• **Task instructions**: Please count the lines in the data below that mention the word "bounding", then give only the total.

Records from a dataset:
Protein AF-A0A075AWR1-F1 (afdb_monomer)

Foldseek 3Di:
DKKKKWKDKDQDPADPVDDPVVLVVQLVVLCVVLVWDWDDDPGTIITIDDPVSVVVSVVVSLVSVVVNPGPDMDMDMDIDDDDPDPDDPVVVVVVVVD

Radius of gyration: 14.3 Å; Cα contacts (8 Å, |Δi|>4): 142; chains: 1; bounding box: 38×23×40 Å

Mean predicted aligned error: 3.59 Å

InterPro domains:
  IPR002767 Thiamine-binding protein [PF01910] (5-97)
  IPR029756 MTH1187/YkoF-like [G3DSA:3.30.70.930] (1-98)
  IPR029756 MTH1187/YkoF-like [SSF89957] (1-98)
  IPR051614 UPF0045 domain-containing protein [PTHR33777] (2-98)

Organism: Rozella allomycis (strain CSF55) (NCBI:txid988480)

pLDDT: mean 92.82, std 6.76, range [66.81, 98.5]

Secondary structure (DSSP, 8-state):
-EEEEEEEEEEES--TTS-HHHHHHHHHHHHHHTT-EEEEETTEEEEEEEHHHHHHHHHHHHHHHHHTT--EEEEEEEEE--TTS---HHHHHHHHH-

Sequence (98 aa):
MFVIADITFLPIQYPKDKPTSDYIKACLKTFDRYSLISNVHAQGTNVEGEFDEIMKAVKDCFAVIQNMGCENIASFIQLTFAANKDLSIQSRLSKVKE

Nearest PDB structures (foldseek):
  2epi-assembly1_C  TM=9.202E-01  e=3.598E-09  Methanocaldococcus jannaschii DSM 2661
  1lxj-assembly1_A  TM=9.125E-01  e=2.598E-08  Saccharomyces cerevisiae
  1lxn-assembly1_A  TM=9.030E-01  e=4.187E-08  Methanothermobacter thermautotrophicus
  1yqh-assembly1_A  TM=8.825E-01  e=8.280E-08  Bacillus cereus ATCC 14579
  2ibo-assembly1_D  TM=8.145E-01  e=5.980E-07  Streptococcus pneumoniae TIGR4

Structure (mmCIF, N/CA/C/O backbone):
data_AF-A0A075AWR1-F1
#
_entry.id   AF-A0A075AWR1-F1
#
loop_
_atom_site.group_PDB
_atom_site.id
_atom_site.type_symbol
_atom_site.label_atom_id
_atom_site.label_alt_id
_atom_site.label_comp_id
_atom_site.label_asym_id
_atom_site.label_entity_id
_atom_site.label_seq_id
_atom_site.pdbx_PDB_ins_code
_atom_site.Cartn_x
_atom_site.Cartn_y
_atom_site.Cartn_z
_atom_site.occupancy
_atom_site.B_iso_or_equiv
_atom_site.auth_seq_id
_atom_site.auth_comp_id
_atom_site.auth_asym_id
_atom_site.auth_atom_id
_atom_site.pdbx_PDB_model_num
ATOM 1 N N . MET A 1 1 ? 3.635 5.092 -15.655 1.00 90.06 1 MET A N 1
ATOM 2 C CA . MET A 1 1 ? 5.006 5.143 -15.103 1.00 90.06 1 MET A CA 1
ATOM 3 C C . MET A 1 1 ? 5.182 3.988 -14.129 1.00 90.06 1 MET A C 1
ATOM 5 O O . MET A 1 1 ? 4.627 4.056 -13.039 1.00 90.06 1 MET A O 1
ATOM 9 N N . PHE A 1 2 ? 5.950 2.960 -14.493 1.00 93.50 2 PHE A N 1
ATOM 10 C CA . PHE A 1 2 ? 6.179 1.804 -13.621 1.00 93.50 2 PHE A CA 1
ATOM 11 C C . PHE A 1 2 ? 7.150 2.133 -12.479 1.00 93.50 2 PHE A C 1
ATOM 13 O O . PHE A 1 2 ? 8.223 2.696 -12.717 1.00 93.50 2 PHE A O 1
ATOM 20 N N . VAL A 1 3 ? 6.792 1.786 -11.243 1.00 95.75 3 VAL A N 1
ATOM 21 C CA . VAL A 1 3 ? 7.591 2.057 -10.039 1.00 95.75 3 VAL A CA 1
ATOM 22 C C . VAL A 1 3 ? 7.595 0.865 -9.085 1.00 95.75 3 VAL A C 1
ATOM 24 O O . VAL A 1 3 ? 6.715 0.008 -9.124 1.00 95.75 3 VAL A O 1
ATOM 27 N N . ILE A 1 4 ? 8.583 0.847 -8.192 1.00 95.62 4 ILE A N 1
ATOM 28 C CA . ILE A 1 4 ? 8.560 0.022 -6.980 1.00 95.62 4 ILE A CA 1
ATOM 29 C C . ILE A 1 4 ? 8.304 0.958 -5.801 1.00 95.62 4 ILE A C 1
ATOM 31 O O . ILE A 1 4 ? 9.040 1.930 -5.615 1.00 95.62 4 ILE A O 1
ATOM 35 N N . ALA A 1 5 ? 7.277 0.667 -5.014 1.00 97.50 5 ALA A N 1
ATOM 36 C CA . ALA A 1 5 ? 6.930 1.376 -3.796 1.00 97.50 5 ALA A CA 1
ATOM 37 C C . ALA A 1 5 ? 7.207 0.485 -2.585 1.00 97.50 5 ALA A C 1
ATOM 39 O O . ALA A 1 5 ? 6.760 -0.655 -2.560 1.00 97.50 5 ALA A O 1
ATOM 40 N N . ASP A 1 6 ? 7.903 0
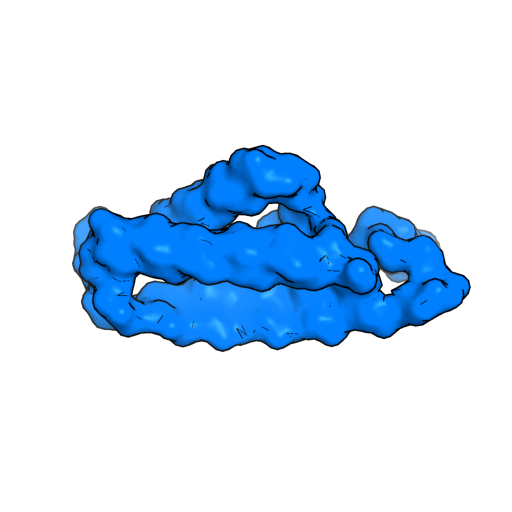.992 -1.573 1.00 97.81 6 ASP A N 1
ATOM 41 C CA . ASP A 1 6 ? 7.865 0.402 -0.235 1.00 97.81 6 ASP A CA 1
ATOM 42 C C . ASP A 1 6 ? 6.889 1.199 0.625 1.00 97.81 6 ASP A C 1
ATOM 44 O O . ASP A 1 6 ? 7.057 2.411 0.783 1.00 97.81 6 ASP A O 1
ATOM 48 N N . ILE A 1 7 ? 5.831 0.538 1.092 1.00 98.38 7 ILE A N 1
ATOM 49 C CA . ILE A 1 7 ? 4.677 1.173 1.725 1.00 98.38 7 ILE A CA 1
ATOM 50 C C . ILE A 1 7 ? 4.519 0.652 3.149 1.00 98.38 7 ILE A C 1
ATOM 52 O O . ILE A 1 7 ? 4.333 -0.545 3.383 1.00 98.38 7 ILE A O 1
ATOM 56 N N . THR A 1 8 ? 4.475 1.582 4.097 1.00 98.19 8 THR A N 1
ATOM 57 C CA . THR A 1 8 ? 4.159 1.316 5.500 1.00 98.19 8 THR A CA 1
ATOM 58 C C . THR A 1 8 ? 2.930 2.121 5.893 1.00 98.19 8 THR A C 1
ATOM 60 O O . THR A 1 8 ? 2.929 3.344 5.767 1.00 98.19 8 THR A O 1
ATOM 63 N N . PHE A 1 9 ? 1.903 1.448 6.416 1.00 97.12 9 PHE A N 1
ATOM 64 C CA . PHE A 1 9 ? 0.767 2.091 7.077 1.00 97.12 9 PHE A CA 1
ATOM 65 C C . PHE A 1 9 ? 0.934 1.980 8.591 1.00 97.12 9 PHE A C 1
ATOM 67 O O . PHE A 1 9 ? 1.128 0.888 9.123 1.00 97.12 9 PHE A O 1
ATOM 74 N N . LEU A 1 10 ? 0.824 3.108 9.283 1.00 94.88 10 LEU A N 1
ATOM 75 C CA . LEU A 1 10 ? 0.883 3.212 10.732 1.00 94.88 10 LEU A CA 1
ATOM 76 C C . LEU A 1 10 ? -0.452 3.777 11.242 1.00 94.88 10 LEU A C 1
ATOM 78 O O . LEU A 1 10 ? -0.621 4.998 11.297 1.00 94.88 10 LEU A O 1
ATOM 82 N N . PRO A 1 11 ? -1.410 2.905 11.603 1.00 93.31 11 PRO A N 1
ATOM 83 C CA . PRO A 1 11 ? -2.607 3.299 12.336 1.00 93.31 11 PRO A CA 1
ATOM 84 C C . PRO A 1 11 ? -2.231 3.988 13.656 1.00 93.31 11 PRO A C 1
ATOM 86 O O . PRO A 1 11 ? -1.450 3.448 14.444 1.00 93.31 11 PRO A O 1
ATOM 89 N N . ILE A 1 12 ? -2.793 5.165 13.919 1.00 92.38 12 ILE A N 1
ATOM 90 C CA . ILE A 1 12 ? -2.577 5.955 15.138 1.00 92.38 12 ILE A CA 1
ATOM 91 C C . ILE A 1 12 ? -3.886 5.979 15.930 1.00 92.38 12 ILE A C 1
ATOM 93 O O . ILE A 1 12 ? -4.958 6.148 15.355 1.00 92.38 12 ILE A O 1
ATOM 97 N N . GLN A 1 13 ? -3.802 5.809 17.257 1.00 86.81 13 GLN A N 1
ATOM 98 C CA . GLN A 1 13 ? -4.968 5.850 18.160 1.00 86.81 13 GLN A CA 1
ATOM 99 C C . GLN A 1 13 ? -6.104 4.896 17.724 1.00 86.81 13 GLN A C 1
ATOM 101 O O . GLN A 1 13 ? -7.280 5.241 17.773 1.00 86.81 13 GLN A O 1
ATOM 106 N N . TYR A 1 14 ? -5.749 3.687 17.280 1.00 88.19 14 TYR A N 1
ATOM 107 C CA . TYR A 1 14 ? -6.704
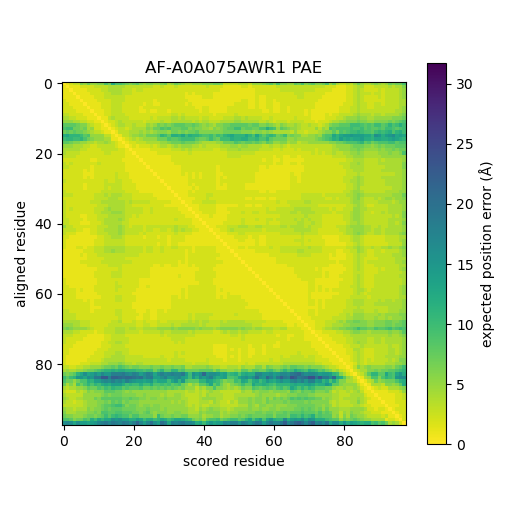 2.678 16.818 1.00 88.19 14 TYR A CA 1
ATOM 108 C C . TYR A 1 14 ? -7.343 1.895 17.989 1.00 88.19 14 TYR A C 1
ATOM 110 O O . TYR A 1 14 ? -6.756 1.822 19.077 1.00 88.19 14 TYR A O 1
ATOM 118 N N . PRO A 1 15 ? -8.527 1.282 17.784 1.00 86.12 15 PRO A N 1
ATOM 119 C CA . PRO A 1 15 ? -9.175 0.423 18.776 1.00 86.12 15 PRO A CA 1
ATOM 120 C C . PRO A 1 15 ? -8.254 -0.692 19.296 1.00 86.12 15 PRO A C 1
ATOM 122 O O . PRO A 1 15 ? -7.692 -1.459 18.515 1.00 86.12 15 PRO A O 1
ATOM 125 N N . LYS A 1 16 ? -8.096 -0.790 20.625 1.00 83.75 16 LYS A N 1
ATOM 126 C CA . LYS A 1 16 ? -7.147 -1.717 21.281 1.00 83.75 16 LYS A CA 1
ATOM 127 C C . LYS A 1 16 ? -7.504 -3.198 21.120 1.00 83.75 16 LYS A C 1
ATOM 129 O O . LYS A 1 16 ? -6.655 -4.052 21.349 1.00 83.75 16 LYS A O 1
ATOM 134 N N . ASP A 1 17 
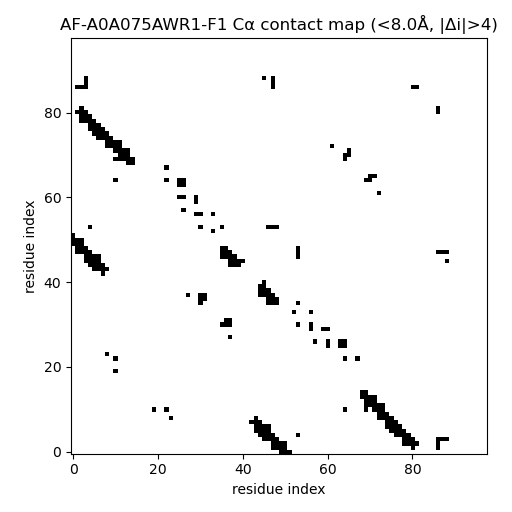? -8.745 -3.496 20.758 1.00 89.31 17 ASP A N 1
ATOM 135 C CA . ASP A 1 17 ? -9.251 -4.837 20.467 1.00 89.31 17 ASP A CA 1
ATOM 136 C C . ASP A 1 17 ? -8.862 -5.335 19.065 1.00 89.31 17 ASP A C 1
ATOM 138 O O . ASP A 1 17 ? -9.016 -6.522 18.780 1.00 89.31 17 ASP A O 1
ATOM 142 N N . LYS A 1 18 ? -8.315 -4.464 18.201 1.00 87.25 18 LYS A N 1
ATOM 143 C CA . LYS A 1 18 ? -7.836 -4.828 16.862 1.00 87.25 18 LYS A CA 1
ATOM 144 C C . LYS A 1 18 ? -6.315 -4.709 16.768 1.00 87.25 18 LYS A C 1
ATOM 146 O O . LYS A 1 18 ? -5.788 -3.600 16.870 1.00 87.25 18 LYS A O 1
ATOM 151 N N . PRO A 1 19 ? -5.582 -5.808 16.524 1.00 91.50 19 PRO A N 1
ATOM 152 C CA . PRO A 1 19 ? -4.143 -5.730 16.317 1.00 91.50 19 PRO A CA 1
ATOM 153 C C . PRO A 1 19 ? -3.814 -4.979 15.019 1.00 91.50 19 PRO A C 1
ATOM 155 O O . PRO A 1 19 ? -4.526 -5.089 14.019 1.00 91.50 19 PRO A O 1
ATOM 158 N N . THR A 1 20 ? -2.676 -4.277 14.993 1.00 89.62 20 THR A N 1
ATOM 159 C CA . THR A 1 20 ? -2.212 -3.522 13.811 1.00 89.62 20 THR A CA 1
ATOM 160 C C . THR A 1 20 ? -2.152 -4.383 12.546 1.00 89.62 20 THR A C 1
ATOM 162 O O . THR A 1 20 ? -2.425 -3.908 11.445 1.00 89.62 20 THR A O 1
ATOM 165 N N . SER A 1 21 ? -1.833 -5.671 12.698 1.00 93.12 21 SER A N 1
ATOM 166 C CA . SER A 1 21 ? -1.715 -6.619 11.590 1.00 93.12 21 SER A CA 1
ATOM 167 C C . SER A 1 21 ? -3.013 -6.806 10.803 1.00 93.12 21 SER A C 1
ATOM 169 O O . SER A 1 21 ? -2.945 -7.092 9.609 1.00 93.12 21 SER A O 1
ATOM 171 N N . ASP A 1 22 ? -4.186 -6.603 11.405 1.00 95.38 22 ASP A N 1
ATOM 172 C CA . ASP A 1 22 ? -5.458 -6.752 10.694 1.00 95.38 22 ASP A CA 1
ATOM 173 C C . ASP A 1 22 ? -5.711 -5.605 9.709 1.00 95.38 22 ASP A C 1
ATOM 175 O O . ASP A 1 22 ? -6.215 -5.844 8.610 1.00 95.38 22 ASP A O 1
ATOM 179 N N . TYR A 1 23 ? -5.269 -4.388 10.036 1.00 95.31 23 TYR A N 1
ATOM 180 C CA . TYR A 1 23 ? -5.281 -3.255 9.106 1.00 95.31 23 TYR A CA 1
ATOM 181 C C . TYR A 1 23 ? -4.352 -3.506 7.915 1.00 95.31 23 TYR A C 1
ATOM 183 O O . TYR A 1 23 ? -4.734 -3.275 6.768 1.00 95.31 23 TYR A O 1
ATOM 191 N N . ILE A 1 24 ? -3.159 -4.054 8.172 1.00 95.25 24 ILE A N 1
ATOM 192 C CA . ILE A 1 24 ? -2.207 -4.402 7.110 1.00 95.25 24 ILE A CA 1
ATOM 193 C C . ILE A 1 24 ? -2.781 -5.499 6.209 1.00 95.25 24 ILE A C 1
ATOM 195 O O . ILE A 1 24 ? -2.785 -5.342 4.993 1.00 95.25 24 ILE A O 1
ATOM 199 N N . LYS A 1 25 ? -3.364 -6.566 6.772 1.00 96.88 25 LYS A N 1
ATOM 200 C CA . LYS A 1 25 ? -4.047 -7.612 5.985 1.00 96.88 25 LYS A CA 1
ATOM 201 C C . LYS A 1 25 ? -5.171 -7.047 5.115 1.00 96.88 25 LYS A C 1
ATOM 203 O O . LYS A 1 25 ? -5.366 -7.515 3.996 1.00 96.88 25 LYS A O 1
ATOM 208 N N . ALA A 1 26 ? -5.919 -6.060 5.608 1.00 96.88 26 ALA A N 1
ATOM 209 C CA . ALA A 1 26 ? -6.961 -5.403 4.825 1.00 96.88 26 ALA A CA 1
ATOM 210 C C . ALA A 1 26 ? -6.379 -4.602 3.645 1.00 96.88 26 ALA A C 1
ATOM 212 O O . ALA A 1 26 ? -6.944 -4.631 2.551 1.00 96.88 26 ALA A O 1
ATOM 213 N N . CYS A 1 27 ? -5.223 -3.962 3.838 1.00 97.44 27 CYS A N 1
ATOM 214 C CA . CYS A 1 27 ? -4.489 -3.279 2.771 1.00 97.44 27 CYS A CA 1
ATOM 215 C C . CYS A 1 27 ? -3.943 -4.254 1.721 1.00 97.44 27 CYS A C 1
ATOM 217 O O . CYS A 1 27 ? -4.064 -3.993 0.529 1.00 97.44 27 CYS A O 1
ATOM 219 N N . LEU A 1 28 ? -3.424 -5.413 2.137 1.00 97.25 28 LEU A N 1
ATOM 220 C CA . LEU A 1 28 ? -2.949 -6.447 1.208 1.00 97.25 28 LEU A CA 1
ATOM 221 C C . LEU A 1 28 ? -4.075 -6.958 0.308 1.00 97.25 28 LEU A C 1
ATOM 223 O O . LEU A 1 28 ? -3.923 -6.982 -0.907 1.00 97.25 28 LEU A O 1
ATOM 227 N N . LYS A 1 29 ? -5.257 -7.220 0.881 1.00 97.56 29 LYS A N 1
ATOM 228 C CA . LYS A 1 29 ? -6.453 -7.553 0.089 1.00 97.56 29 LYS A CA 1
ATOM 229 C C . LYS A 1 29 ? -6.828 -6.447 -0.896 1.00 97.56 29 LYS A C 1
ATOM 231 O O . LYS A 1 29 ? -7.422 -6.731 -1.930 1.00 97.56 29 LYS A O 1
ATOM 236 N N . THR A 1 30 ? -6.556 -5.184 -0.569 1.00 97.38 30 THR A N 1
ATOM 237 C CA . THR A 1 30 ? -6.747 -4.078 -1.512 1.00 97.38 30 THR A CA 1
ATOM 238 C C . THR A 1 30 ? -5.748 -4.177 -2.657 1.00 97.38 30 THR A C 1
* * *
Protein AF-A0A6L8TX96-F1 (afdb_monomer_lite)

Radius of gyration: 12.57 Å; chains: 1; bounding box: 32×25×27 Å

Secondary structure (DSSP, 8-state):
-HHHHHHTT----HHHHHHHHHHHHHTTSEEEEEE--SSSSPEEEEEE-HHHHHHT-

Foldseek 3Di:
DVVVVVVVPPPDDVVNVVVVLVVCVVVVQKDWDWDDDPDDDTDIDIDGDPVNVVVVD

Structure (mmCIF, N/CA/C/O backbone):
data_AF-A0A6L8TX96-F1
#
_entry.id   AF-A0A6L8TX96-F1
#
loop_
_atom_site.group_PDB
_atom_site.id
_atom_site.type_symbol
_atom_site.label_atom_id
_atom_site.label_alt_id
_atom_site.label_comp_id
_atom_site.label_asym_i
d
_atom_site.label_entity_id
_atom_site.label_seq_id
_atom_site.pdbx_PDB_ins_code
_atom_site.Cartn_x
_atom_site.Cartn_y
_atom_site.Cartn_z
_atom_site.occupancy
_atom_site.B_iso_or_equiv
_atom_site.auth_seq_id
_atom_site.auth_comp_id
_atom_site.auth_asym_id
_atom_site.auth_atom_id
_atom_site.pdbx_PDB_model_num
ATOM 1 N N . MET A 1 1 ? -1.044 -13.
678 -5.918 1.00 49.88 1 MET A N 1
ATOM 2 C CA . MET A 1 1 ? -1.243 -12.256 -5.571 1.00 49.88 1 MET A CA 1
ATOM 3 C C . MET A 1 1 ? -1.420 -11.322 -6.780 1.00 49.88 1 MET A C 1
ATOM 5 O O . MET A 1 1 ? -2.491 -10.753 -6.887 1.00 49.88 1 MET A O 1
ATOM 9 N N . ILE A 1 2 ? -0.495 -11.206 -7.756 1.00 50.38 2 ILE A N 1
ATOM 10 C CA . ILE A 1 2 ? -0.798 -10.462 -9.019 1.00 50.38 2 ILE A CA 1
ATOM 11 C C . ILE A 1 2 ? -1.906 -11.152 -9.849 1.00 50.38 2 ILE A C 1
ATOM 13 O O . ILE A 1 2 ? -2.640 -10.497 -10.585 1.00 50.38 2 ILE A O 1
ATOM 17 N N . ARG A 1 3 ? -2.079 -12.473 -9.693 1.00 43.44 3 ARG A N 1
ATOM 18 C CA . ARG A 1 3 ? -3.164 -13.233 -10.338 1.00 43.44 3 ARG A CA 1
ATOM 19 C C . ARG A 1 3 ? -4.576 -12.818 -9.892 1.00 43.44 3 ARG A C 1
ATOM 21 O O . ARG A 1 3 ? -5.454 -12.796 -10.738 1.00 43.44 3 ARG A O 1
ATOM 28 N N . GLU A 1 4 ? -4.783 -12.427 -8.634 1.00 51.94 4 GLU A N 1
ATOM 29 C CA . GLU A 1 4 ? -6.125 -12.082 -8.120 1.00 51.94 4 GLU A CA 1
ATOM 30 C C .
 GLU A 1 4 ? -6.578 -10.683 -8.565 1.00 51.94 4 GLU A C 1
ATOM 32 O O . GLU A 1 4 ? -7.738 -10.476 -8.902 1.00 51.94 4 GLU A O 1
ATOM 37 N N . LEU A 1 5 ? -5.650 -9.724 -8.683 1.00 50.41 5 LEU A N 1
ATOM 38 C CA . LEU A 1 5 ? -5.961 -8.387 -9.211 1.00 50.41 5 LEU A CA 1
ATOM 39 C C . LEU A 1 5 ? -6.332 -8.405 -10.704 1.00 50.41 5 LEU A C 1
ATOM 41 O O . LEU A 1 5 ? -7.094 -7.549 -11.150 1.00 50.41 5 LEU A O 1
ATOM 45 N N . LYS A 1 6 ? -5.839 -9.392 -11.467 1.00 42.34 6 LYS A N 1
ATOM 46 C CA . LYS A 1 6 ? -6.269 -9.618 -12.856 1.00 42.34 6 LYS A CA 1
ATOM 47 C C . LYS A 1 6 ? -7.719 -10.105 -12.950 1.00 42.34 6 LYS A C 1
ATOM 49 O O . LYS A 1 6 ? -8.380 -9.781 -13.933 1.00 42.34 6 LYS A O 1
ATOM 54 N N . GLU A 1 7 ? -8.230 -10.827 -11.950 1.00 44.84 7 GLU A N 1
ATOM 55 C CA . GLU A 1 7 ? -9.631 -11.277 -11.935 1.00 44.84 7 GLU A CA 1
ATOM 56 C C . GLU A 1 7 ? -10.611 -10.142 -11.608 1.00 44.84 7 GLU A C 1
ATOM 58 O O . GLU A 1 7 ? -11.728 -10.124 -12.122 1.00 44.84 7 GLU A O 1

• **Result**: 2